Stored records
────────────────────
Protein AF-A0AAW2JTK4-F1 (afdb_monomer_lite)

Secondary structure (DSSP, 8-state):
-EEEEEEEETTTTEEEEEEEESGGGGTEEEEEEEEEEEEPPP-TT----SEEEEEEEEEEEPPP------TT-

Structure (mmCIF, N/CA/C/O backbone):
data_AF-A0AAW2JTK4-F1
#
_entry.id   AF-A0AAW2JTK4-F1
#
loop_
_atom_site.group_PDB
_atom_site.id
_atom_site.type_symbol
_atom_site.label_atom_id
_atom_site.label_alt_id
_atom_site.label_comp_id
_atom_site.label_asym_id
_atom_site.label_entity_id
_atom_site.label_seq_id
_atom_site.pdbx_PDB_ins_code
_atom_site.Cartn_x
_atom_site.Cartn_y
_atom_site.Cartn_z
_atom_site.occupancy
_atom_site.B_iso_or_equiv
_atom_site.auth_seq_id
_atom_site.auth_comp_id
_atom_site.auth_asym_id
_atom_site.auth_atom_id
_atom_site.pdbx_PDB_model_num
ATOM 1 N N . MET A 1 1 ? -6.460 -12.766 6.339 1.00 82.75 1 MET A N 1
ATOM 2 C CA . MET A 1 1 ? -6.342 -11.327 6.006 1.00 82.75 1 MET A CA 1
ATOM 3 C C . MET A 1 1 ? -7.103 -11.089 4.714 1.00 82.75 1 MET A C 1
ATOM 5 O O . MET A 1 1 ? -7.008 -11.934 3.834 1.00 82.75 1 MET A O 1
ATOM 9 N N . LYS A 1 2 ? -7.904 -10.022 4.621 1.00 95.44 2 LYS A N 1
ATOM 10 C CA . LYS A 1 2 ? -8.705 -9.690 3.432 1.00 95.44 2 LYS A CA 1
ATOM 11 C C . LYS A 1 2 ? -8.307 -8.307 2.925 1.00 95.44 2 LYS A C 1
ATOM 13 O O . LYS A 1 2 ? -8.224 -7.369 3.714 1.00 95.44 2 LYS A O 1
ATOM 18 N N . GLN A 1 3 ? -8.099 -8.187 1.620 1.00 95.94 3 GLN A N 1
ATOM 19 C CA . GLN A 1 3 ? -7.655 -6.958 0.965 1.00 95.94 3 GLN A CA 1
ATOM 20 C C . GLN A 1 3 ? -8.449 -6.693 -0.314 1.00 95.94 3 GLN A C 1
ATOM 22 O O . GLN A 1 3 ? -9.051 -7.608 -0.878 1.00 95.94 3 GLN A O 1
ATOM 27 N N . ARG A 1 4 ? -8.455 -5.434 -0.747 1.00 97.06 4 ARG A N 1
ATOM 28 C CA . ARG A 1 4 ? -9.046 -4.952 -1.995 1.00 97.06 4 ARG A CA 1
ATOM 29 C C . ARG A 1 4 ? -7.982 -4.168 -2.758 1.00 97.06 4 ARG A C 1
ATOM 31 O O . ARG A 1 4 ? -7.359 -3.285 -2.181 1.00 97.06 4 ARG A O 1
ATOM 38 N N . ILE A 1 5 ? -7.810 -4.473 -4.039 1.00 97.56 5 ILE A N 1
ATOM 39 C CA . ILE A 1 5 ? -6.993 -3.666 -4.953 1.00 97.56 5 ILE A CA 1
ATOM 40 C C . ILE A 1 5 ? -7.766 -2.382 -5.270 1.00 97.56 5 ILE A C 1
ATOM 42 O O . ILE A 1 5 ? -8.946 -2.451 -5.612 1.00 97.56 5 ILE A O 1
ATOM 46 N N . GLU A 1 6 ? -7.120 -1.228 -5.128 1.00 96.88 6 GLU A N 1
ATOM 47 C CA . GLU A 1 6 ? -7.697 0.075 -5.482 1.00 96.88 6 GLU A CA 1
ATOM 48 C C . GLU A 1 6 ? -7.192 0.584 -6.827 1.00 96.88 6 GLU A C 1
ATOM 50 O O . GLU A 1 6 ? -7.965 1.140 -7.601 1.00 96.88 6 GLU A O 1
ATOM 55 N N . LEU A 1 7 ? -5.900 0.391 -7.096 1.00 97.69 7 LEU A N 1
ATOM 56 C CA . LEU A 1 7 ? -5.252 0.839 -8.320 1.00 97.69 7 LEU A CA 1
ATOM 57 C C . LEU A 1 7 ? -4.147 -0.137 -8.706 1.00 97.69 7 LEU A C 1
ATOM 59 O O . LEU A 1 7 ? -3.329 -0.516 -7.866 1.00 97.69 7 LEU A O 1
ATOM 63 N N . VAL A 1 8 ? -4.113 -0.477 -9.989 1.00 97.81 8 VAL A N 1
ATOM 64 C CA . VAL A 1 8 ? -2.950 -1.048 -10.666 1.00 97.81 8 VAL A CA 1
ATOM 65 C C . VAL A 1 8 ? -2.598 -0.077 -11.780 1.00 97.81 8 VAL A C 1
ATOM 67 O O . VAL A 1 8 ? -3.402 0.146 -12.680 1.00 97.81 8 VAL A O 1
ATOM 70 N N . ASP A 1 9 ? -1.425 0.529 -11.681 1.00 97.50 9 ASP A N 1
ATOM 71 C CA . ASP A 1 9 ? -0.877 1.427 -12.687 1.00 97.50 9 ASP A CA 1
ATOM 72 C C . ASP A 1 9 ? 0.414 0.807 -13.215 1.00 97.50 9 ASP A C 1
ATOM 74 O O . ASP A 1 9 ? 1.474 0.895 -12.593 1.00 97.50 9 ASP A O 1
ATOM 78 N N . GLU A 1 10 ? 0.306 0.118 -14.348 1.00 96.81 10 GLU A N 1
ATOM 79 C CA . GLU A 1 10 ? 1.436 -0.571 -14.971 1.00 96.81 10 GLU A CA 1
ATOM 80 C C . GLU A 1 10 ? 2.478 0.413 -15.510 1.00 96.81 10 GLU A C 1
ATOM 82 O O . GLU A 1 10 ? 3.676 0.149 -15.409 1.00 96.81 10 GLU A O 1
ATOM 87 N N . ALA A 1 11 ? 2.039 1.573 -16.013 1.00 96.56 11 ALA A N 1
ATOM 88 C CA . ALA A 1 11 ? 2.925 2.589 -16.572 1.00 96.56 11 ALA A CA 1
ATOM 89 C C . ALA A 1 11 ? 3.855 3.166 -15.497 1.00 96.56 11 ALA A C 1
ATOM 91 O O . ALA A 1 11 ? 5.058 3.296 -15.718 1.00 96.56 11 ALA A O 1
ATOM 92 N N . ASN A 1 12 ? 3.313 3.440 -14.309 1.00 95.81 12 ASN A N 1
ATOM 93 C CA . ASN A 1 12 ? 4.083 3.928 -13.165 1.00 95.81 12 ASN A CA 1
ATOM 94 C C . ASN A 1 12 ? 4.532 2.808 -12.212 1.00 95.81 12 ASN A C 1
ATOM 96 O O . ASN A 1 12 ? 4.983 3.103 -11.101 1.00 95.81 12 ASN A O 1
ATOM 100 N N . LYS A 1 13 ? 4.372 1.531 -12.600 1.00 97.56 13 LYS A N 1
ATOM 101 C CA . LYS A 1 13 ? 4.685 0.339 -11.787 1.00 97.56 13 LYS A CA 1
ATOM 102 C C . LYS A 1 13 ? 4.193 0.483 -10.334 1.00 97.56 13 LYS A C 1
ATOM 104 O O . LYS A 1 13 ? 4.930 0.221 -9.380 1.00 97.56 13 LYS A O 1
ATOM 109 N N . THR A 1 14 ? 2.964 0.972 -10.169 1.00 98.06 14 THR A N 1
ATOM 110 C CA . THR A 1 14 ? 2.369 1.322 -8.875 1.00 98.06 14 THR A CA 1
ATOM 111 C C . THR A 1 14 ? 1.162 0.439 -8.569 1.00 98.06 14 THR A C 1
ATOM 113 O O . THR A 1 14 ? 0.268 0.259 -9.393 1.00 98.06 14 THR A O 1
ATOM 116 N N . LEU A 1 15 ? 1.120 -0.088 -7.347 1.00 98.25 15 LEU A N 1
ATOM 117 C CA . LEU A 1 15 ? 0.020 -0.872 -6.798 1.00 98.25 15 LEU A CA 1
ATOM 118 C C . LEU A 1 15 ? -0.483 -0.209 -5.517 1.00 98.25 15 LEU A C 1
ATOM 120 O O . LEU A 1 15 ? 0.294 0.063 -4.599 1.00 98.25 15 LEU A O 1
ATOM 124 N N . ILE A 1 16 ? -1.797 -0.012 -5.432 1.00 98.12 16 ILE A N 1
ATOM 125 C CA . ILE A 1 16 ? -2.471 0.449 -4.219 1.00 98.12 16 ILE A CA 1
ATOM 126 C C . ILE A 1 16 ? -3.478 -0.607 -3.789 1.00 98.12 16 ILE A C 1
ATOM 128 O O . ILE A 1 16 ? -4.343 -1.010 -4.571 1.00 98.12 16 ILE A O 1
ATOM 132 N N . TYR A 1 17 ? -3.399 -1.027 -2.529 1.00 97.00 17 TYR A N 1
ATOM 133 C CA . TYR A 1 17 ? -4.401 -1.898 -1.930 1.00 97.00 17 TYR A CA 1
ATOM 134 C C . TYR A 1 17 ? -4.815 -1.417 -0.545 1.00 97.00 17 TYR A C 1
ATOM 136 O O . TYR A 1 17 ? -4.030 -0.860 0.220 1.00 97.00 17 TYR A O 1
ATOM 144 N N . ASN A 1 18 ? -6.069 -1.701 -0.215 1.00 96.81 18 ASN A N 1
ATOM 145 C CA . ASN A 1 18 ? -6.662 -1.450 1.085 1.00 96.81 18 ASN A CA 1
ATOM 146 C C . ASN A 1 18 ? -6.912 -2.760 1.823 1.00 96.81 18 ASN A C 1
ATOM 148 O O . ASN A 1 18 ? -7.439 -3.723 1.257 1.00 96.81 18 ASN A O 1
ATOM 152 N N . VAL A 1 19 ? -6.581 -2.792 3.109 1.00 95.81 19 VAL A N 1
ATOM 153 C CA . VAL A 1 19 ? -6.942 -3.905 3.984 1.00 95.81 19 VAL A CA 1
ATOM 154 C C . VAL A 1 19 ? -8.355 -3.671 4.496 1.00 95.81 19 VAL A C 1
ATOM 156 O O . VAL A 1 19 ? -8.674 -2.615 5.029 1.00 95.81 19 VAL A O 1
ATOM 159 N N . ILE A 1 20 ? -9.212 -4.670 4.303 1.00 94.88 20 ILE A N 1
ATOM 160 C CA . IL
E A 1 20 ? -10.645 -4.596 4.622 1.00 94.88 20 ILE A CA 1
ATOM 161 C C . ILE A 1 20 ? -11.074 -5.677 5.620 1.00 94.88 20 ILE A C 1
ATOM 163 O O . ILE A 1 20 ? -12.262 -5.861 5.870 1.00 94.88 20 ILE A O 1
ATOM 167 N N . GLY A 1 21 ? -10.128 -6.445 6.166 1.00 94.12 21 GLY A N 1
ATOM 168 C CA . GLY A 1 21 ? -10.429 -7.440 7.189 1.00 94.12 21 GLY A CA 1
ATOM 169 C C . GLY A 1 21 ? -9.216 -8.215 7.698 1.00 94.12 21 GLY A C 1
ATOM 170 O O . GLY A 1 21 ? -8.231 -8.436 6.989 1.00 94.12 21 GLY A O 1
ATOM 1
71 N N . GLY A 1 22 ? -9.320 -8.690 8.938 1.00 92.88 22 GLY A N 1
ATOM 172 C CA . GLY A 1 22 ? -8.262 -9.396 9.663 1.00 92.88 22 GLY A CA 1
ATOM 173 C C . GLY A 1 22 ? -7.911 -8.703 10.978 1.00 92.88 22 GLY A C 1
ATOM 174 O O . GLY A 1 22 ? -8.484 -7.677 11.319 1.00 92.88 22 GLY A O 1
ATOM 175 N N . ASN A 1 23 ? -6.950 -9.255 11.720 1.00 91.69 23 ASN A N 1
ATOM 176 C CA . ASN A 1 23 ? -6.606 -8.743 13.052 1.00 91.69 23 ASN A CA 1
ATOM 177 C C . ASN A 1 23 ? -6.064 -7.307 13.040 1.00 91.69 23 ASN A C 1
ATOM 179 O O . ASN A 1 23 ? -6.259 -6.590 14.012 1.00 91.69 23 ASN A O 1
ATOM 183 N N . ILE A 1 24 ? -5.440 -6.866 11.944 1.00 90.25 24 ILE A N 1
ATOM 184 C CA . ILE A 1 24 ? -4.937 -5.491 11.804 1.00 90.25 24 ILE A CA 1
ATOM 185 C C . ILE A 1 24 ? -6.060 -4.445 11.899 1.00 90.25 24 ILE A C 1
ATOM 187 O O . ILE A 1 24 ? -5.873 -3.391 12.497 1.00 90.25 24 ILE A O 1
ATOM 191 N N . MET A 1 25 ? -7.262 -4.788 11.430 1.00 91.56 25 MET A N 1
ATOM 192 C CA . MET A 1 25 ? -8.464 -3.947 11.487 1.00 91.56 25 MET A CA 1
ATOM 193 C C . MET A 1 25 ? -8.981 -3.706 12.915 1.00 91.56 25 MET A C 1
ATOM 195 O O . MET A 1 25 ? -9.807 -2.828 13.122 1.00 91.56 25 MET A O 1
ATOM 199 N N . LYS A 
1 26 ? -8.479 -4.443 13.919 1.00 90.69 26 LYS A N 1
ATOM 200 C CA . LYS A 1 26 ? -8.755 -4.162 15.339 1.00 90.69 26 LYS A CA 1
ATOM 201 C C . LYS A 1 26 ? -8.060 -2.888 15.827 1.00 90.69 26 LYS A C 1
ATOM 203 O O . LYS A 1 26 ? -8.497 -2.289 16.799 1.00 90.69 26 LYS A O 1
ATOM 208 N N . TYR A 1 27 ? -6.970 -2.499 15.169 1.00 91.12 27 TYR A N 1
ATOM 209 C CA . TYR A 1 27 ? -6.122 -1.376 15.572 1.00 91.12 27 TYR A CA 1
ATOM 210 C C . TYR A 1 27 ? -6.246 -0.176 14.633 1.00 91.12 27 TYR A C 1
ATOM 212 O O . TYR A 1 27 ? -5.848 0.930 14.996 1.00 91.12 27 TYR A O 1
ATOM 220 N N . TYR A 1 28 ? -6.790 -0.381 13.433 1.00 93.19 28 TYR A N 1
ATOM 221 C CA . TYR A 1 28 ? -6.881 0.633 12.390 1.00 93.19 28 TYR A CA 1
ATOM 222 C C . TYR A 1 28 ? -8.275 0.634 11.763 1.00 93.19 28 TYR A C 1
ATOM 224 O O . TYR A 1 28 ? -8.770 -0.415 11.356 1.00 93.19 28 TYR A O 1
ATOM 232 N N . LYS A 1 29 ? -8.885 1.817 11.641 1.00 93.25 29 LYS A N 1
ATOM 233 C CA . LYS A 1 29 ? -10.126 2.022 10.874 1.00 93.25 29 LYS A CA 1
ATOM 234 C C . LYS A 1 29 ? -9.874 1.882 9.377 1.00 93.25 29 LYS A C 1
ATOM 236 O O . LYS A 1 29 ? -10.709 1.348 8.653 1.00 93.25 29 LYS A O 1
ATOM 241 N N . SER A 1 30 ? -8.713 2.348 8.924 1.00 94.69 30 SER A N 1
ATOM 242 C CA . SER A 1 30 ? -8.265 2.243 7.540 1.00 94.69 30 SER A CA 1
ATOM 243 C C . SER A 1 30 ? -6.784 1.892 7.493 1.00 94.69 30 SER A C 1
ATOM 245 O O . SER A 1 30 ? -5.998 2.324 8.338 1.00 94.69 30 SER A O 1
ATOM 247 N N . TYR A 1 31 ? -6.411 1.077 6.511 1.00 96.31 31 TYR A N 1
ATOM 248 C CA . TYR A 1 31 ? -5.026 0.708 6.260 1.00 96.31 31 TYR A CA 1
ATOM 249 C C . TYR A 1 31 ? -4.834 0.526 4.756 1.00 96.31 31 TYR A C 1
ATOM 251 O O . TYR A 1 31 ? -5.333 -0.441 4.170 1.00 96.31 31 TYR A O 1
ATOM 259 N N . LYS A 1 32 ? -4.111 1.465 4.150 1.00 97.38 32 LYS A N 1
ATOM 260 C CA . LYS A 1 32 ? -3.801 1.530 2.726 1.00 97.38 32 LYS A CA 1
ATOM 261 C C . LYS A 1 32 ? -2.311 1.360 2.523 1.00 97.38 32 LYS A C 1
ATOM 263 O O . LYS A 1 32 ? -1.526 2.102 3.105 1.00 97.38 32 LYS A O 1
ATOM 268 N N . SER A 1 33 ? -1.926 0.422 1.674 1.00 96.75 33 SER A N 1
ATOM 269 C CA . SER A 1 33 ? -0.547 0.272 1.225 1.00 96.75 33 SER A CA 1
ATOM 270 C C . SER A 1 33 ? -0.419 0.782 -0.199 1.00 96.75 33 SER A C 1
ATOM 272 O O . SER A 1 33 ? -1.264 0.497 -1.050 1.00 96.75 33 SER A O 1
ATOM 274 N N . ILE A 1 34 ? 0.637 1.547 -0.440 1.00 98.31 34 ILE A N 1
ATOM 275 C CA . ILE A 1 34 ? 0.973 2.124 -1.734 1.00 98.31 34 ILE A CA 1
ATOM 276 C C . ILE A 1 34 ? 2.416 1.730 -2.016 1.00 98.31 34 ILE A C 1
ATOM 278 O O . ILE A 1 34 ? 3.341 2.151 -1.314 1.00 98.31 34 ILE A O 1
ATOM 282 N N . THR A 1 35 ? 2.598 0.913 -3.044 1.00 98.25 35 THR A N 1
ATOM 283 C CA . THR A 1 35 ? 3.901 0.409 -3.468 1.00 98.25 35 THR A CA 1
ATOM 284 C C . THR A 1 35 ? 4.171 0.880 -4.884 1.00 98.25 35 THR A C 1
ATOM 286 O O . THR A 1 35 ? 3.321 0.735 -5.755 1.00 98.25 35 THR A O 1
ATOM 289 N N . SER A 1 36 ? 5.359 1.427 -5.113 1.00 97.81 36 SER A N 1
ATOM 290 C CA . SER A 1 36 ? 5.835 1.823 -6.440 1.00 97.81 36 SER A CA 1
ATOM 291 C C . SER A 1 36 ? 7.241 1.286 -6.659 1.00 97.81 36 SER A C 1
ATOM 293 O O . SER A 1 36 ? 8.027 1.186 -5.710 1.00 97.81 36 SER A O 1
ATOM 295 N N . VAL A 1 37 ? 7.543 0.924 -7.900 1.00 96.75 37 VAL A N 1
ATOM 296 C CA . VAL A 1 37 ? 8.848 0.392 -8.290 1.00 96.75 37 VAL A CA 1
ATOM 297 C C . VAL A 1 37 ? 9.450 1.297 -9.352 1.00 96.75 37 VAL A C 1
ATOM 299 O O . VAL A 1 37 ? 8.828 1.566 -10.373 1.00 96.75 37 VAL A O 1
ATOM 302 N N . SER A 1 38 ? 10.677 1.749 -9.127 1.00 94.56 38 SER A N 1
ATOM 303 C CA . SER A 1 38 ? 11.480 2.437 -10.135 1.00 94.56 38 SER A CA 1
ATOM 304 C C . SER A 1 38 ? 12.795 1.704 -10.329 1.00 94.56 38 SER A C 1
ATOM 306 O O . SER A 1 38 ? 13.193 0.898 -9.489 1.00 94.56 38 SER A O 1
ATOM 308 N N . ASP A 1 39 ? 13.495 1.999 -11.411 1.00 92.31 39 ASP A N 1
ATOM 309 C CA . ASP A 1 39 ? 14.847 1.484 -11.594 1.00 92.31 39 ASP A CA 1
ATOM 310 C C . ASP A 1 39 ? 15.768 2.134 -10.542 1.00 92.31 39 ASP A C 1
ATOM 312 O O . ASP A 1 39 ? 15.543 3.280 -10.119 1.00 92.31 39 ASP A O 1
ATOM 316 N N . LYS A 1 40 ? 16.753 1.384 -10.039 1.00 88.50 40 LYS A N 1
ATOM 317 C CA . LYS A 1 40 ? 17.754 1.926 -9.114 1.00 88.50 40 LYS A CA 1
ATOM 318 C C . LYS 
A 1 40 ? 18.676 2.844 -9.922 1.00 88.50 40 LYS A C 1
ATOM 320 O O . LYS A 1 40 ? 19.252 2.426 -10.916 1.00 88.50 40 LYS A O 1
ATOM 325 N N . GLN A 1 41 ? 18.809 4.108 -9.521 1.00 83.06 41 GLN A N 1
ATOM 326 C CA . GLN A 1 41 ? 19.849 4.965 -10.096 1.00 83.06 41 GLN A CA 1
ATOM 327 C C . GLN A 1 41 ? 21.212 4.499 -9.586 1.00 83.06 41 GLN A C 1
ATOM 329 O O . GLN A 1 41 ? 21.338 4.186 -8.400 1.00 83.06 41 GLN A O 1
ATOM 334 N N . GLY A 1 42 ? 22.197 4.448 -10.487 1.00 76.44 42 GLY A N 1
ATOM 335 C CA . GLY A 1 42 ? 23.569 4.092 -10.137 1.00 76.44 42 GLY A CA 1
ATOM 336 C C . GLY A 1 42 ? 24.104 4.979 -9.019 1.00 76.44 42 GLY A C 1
────────────────────
> _What is expected_
Begin at the line that has "ATOM 236 O O" in the entries above; stop after the line that has "ATOM 295 N N". Transcribe exactly those lines and no others.

> _Finished task_
ATOM 236 O O . LYS A 1 29 ? -10.709 1.348 8.653 1.00 93.25 29 LYS A O 1
ATOM 241 N N . SER A 1 30 ? -8.713 2.348 8.924 1.00 94.69 30 SER A N 1
ATOM 242 C CA . SER A 1 30 ? -8.265 2.243 7.540 1.00 94.69 30 SER A CA 1
ATOM 243 C C . SER A 1 30 ? -6.784 1.892 7.493 1.00 94.69 30 SER A C 1
ATOM 245 O O . SER A 1 30 ? -5.998 2.324 8.338 1.00 94.69 30 SER A O 1
ATOM 247 N N . TYR A 1 31 ? -6.411 1.077 6.511 1.00 96.31 31 TYR A N 1
ATOM 248 C CA . TYR A 1 31 ? -5.026 0.708 6.260 1.00 96.31 31 TYR A CA 1
ATOM 249 C C . TYR A 1 31 ? -4.834 0.526 4.756 1.00 96.31 31 TYR A C 1
ATOM 251 O O . TYR A 1 31 ? -5.333 -0.441 4.170 1.00 96.31 31 TYR A O 1
ATOM 259 N N . LYS A 1 32 ? -4.111 1.465 4.150 1.00 97.38 32 LYS A N 1
ATOM 260 C CA . LYS A 1 32 ? -3.801 1.530 2.726 1.00 97.38 32 LYS A CA 1
ATOM 261 C C . LYS A 1 32 ? -2.311 1.360 2.523 1.00 97.38 32 LYS A C 1
ATOM 263 O O . LYS A 1 32 ? -1.526 2.102 3.105 1.00 97.38 32 LYS A O 1
ATOM 268 N N . SER A 1 33 ? -1.926 0.422 1.674 1.00 96.75 33 SER A N 1
ATOM 269 C CA . SER A 1 33 ? -0.547 0.272 1.225 1.00 96.75 33 SER A CA 1
ATOM 270 C C . SER A 1 33 ? -0.419 0.782 -0.199 1.00 96.75 33 SER A C 1
ATOM 272 O O . SER A 1 33 ? -1.264 0.497 -1.050 1.00 96.75 33 SER A O 1
ATOM 274 N N . ILE A 1 34 ? 0.637 1.547 -0.440 1.00 98.31 34 ILE A N 1
ATOM 275 C CA . ILE A 1 34 ? 0.973 2.124 -1.734 1.00 98.31 34 ILE A CA 1
ATOM 276 C C . ILE A 1 34 ? 2.416 1.730 -2.016 1.00 98.31 34 ILE A C 1
ATOM 278 O O . ILE A 1 34 ? 3.341 2.151 -1.314 1.00 98.31 34 ILE A O 1
ATOM 282 N N . THR A 1 35 ? 2.598 0.913 -3.044 1.00 98.25 35 THR A N 1
ATOM 283 C CA . THR A 1 35 ? 3.901 0.409 -3.468 1.00 98.25 35 THR A CA 1
ATOM 284 C C . THR A 1 35 ? 4.171 0.880 -4.884 1.00 98.25 35 THR A C 1
ATOM 286 O O . THR A 1 35 ? 3.321 0.735 -5.755 1.00 98.25 35 THR A O 1
ATOM 289 N N . SER A 1 36 ? 5.359 1.427 -5.113 1.00 97.81 36 SER A N 1
ATOM 290 C CA . SER A 1 36 ? 5.835 1.823 -6.440 1.00 97.81 36 SER A CA 1
ATOM 291 C C . SER A 1 36 ? 7.241 1.286 -6.659 1.00 97.81 36 SER A C 1
ATOM 293 O O . SER A 1 36 ? 8.027 1.186 -5.710 1.00 97.81 36 SER A O 1
ATOM 295 N N . VAL A 1 37 ? 7.543 0.924 -7.900 1.00 96.75 37 VAL A N 1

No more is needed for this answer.